Welke bladstanden komen er voor?

De juiste bladstand is voor een plant cruciaal. Hierbij is belangrijk dat ze in een juiste positie staan en elkaar zo weinig mogelijk overlappen. Dit om zoveel mogelijk licht op te kunnen vangen om zo het fotosyntheseproces optimaal te laten verlopen. Om de bladstand te kunnen vaststellen moet je kijken naar de positie en het aantal bladeren bij de knoop.

Hieronder worden een aantal mogelijkheden van bladstanden weergegeven.

Verspreide bladstand: Ieder blad staat dan apart, in een spiraal, op de stengel (duizendblad).

Kruisgewijze en tegenoverstaande bladstand: het gaat hier om paren van bladeren die tegenover elkaar staan. Deze paren van bladeren staan kruisgewijs ten opzichte van de boven- en onderliggende paren (witte dovenetel).

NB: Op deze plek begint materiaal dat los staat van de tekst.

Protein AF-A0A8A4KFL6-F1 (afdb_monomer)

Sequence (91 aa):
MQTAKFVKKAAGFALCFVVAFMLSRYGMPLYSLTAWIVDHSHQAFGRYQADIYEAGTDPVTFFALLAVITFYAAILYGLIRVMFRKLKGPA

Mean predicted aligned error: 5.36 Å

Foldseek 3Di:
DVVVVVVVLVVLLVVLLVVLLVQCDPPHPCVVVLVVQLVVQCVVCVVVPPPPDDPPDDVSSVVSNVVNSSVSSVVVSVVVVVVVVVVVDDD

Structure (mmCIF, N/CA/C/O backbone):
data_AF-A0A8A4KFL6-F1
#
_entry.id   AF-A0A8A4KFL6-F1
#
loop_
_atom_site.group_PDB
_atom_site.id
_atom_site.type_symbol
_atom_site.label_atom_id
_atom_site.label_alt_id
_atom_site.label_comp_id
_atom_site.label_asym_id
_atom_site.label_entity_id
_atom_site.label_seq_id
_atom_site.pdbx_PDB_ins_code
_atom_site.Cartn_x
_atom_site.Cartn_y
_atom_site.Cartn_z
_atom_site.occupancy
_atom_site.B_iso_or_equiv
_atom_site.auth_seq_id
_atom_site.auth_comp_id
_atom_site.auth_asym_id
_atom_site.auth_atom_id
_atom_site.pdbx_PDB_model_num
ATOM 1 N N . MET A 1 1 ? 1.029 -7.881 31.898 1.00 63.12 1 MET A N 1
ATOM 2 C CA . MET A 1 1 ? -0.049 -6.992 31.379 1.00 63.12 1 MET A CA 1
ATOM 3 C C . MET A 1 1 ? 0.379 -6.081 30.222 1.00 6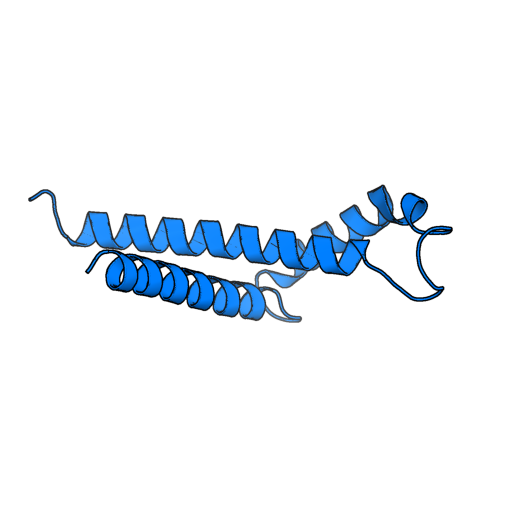3.12 1 MET A C 1
ATOM 5 O O . MET A 1 1 ? -0.423 -5.868 29.317 1.00 63.12 1 MET A O 1
ATOM 9 N N . GLN A 1 2 ? 1.601 -5.533 30.212 1.00 76.88 2 GLN A N 1
ATOM 10 C CA . GLN A 1 2 ? 2.085 -4.660 29.127 1.00 76.88 2 GLN A CA 1
ATOM 11 C C . GLN A 1 2 ? 2.183 -5.382 27.773 1.00 76.88 2 GLN A C 1
ATOM 13 O O . GLN A 1 2 ? 1.714 -4.853 26.766 1.00 76.88 2 GLN A O 1
ATOM 18 N N . THR A 1 3 ? 2.662 -6.629 27.772 1.00 83.19 3 THR A N 1
ATOM 19 C CA . THR A 1 3 ? 2.739 -7.488 26.579 1.00 83.19 3 THR A CA 1
ATOM 20 C C . THR A 1 3 ? 1.366 -7.714 25.949 1.00 83.19 3 THR A C 1
ATOM 22 O O . THR A 1 3 ? 1.199 -7.497 24.758 1.00 83.19 3 THR A O 1
ATOM 25 N N . ALA A 1 4 ? 0.337 -8.022 26.746 1.00 84.19 4 ALA A N 1
ATOM 26 C CA . ALA A 1 4 ? -1.029 -8.206 26.244 1.00 84.19 4 ALA A CA 1
ATOM 27 C C . ALA A 1 4 ? -1.603 -6.936 25.582 1.00 84.19 4 ALA A C 1
ATOM 29 O O . ALA A 1 4 ? -2.246 -7.005 24.534 1.00 84.19 4 ALA A O 1
ATOM 30 N N . LYS A 1 5 ? -1.332 -5.751 26.152 1.00 84.62 5 LYS A N 1
ATOM 31 C CA . LYS A 1 5 ? -1.730 -4.466 25.547 1.00 84.62 5 LYS A CA 1
ATOM 32 C C . LYS A 1 5 ? -0.993 -4.204 24.231 1.00 84.62 5 LYS A C 1
ATOM 34 O O . LYS A 1 5 ? -1.588 -3.634 23.318 1.00 84.62 5 LYS A O 1
ATOM 39 N N . PHE A 1 6 ? 0.276 -4.596 24.137 1.00 87.31 6 PHE A N 1
ATOM 40 C CA . PHE A 1 6 ? 1.060 -4.486 22.908 1.00 87.31 6 PHE A CA 1
ATOM 41 C C . PHE A 1 6 ? 0.540 -5.437 21.826 1.00 87.31 6 PHE A C 1
ATOM 43 O O . PHE A 1 6 ? 0.216 -4.976 20.734 1.00 87.31 6 PHE A O 1
ATOM 50 N N . VAL A 1 7 ? 0.338 -6.716 22.157 1.00 90.75 7 VAL A N 1
ATOM 51 C CA . VAL A 1 7 ? -0.212 -7.726 21.237 1.00 90.75 7 VAL A CA 1
ATOM 52 C C . VAL A 1 7 ? -1.561 -7.281 20.680 1.00 90.75 7 VAL A C 1
ATOM 54 O O . VAL A 1 7 ? -1.772 -7.346 19.475 1.00 90.75 7 VAL A O 1
ATOM 57 N N . LYS A 1 8 ? -2.450 -6.723 21.512 1.00 87.94 8 LYS A N 1
ATOM 58 C CA . LYS A 1 8 ? -3.745 -6.206 21.043 1.00 87.94 8 LYS A CA 1
ATOM 59 C C . LYS A 1 8 ? -3.602 -5.083 20.007 1.00 87.94 8 LYS A C 1
ATOM 61 O O . LYS A 1 8 ? -4.361 -5.040 19.044 1.00 87.94 8 LYS A O 1
ATOM 66 N N . LYS A 1 9 ? -2.645 -4.169 20.196 1.00 90.56 9 LYS A N 1
ATOM 67 C CA . LYS A 1 9 ? -2.373 -3.087 19.234 1.00 90.56 9 LYS A CA 1
ATOM 68 C C . LYS A 1 9 ? -1.762 -3.626 17.942 1.00 90.56 9 LYS A C 1
ATOM 70 O O . LYS A 1 9 ? -2.196 -3.223 16.870 1.00 90.56 9 LYS A O 1
ATOM 75 N N . ALA A 1 10 ? -0.800 -4.542 18.053 1.00 91.88 10 ALA A N 1
ATOM 76 C CA . ALA A 1 10 ? -0.164 -5.184 16.908 1.00 91.88 10 ALA A CA 1
ATOM 77 C C . ALA A 1 10 ? -1.180 -5.979 16.075 1.00 91.88 10 ALA A C 1
ATOM 79 O O . ALA A 1 10 ? -1.222 -5.817 14.862 1.00 91.88 10 ALA A O 1
ATOM 80 N N . ALA A 1 11 ? -2.065 -6.744 16.719 1.00 93.56 11 ALA A N 1
ATOM 81 C CA . ALA A 1 11 ? -3.146 -7.464 16.050 1.00 93.56 11 ALA A CA 1
ATOM 82 C C . ALA A 1 11 ? -4.121 -6.513 15.334 1.00 93.56 11 ALA A C 1
ATOM 84 O O . ALA A 1 11 ? -4.502 -6.761 14.194 1.00 93.56 11 ALA A O 1
ATOM 85 N N . GLY A 1 12 ? -4.485 -5.390 15.968 1.00 93.50 12 GLY A N 1
ATOM 86 C CA . GLY A 1 12 ? -5.321 -4.367 15.334 1.00 93.50 12 GLY A CA 1
ATOM 87 C C . GLY A 1 12 ? -4.659 -3.734 14.106 1.00 93.50 12 GLY A C 1
ATOM 88 O O . GLY A 1 12 ? -5.318 -3.533 13.088 1.00 93.50 12 GLY A O 1
ATOM 89 N N . PHE A 1 13 ? -3.354 -3.463 14.177 1.00 95.56 13 PHE A N 1
ATOM 90 C CA . PHE A 1 13 ? -2.587 -2.974 13.033 1.00 95.56 13 PHE A CA 1
ATOM 91 C C . PHE A 1 13 ? -2.480 -4.025 11.922 1.00 95.56 13 PHE A C 1
ATOM 93 O O . PHE A 1 13 ? -2.725 -3.701 10.765 1.00 95.56 13 PHE A O 1
ATOM 100 N N . ALA A 1 14 ? -2.193 -5.284 12.263 1.00 96.44 14 ALA A N 1
ATOM 101 C CA . ALA A 1 14 ? -2.132 -6.386 11.305 1.00 96.44 14 ALA A CA 1
ATOM 102 C C . ALA A 1 14 ? -3.463 -6.561 10.558 1.00 96.44 14 ALA A C 1
ATOM 104 O O . ALA A 1 14 ? -3.475 -6.745 9.345 1.00 96.44 14 ALA A O 1
ATOM 105 N N . LEU A 1 15 ? -4.595 -6.411 11.251 1.00 96.75 15 LEU A N 1
ATOM 106 C CA . LEU A 1 15 ? -5.909 -6.421 10.613 1.00 96.75 15 LEU A CA 1
ATOM 107 C C . LEU A 1 15 ? -6.089 -5.237 9.650 1.00 96.75 15 LEU A C 1
ATOM 109 O O . LEU A 1 15 ? -6.556 -5.430 8.531 1.00 96.75 15 LEU A O 1
ATOM 113 N N . CYS A 1 16 ? -5.667 -4.028 10.039 1.00 97.00 16 CYS A N 1
ATOM 114 C CA . CYS A 1 16 ? -5.683 -2.865 9.142 1.00 97.00 16 CYS A CA 1
ATOM 115 C C . CYS A 1 16 ? -4.789 -3.076 7.913 1.00 97.00 16 CYS A C 1
ATOM 117 O O . CYS A 1 16 ? -5.154 -2.652 6.821 1.00 97.00 16 CYS A O 1
ATOM 119 N N . PHE A 1 17 ? -3.654 -3.757 8.079 1.00 97.31 17 PHE A N 1
ATOM 120 C CA . PHE A 1 17 ? -2.753 -4.113 6.988 1.00 97.31 17 PHE A CA 1
ATOM 121 C C . PHE A 1 17 ? -3.407 -5.071 5.994 1.00 97.31 17 PHE A C 1
ATOM 123 O O . PHE A 1 17 ? -3.385 -4.812 4.795 1.00 97.31 17 PHE A O 1
ATOM 130 N N . VAL A 1 18 ? -4.061 -6.132 6.477 1.00 97.56 18 VAL A N 1
ATOM 131 C CA . VAL A 1 18 ? -4.799 -7.066 5.612 1.00 97.56 18 VAL A CA 1
ATOM 132 C C . VAL A 1 18 ? -5.929 -6.351 4.869 1.00 97.56 18 VAL A C 1
ATOM 134 O O . VAL A 1 18 ? -6.095 -6.556 3.669 1.00 97.56 18 VAL A O 1
ATOM 137 N N . VAL A 1 19 ? -6.683 -5.477 5.542 1.00 97.12 19 VAL A N 1
ATOM 138 C CA . VAL A 1 19 ? -7.751 -4.693 4.900 1.00 97.12 19 VAL A CA 1
ATOM 139 C C . VAL A 1 19 ? -7.185 -3.748 3.839 1.00 97.12 19 VAL A C 1
ATOM 141 O O . VAL A 1 19 ? -7.698 -3.722 2.723 1.00 97.12 19 VAL A O 1
ATOM 144 N N . ALA A 1 20 ? -6.112 -3.014 4.148 1.00 97.19 20 ALA A N 1
ATOM 145 C CA . ALA A 1 20 ? -5.435 -2.146 3.188 1.00 97.19 20 ALA A CA 1
ATOM 146 C C . ALA A 1 20 ? -4.966 -2.931 1.958 1.00 97.19 20 ALA A C 1
ATOM 148 O O . ALA A 1 20 ? -5.240 -2.528 0.831 1.00 97.19 20 ALA A O 1
ATOM 149 N N . PHE A 1 21 ? -4.342 -4.091 2.171 1.00 96.81 21 PHE A N 1
ATOM 150 C CA . PHE A 1 21 ? -3.918 -4.973 1.090 1.00 96.81 21 PHE A CA 1
ATOM 151 C C . PHE A 1 21 ? -5.094 -5.402 0.212 1.00 96.81 21 PHE A C 1
ATOM 153 O O . PHE A 1 21 ? -5.015 -5.309 -1.010 1.00 96.81 21 PHE A O 1
ATOM 160 N N . MET A 1 22 ? -6.206 -5.820 0.822 1.00 97.56 22 MET A N 1
ATOM 161 C CA . MET A 1 22 ? -7.402 -6.223 0.083 1.00 97.56 22 MET A CA 1
ATOM 162 C C . MET A 1 22 ? -7.963 -5.083 -0.768 1.00 97.56 22 MET A C 1
ATOM 164 O O . MET A 1 22 ? -8.344 -5.338 -1.906 1.00 97.56 22 MET A O 1
ATOM 168 N N . LEU A 1 23 ? -7.965 -3.848 -0.257 1.00 96.88 23 LEU A N 1
ATOM 169 C CA . LEU A 1 23 ? -8.422 -2.656 -0.982 1.00 96.88 23 LEU A CA 1
ATOM 170 C C . LEU A 1 23 ? -7.468 -2.209 -2.101 1.00 96.88 23 LEU A C 1
ATOM 172 O O . LEU A 1 23 ? -7.892 -1.483 -3.000 1.00 96.88 23 LEU A O 1
ATOM 176 N N . SER A 1 24 ? -6.208 -2.635 -2.054 1.00 96.38 24 SER A N 1
ATOM 177 C CA . SER A 1 24 ? -5.185 -2.356 -3.067 1.00 96.38 24 SER A CA 1
ATOM 178 C C . SER A 1 24 ? -5.150 -3.371 -4.215 1.00 96.38 24 SER A C 1
ATOM 180 O O . SER A 1 24 ? -4.382 -3.182 -5.153 1.00 96.38 24 SER A O 1
ATOM 182 N N . ARG A 1 25 ? -5.947 -4.449 -4.177 1.00 95.69 25 ARG A N 1
ATOM 183 C CA . ARG A 1 25 ? -5.973 -5.468 -5.247 1.00 95.69 25 ARG A CA 1
ATOM 184 C C . ARG A 1 25 ? -6.715 -4.995 -6.495 1.00 95.69 25 ARG A C 1
ATOM 186 O O . ARG A 1 25 ? -7.571 -4.128 -6.414 1.00 95.69 25 ARG A O 1
ATOM 193 N N . TYR A 1 26 ? -6.445 -5.617 -7.642 1.00 94.12 26 TYR A N 1
ATOM 194 C CA . TYR A 1 26 ? -7.131 -5.307 -8.902 1.00 94.12 26 TYR A CA 1
ATOM 195 C C . TYR A 1 26 ? -8.662 -5.244 -8.744 1.00 94.12 26 TYR A C 1
ATOM 197 O O . TYR A 1 26 ? -9.266 -6.122 -8.125 1.00 94.12 26 TYR A O 1
ATOM 205 N N . GLY A 1 27 ? -9.278 -4.194 -9.294 1.00 93.50 27 GLY A N 1
ATOM 206 C CA . GLY A 1 27 ? -10.722 -3.940 -9.195 1.00 93.50 27 GLY A CA 1
ATOM 207 C C . GLY A 1 27 ? -11.188 -3.314 -7.873 1.00 93.50 27 GLY A C 1
ATOM 208 O O . GLY A 1 27 ? -12.379 -3.062 -7.713 1.00 93.50 27 GLY A O 1
ATOM 209 N N . MET A 1 28 ? -10.277 -3.043 -6.935 1.00 97.25 28 MET A N 1
ATOM 210 C CA . MET A 1 28 ? -10.576 -2.425 -5.640 1.00 97.25 28 MET A CA 1
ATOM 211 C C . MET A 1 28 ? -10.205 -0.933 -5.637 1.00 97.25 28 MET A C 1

Tegenoverstaande bladstand: bij deze bladstand staan telkens twee bladeren op dezelfde hoogte, links en rechts, aan de stengel. Dit komt vaak voor bij horizontale takken (grote brandnetel).

Kransgewijze bladstand: dan staan er meer dan twee bladeren op gelijke hoogte aan de stengel (gewone dopheide).

Wortelstandige bladstand: wanneer de bladeren tegen de grond op de stengel staan, daarbij vormen ze vaak een wortelrozet (paardenbloem).

Dakpansgewijze bladstand: hierbij vallen de randen van het blad, net zoals bij dakpannen, over elkaar heen (struikheide).

Waarom laten veel planten in de herfst hun blad vallen?

Gedurende de winter zijn planten minder in staat om water op te nemen en is er minder licht om het fotosynthese proces te laten verlopen. Indien de huidmondjes dan doorgaan met het verdampen van water lopen planten het risico om uit te drogen. Door hun blad te laten vallen, beperken ze de verdamping van water aanzienlijk. Om zo min mogelijk voedingsstoffen wij dit proces te verliezen, trekt de plant onder andere het chlorofyl (bladgroen) terug uit de bladeren en slaat dit op als reserve. Dit terugtrekken van het chlorofyl (bladgroen) is ook de oorzaak van het verkleuren van de bladeren in de herfst. Dit hele proces wordt aangestuurd door een soort hormonen die het proces opstarten en er aan het eind voor zorgen dat er een kurklaagje gevormd gaat worden tussen de tak en het bladsteeltje. Hierdoor komt het blad wat los te zitten van de tak en een beetje beweging/wind laat jet blad dan vallen.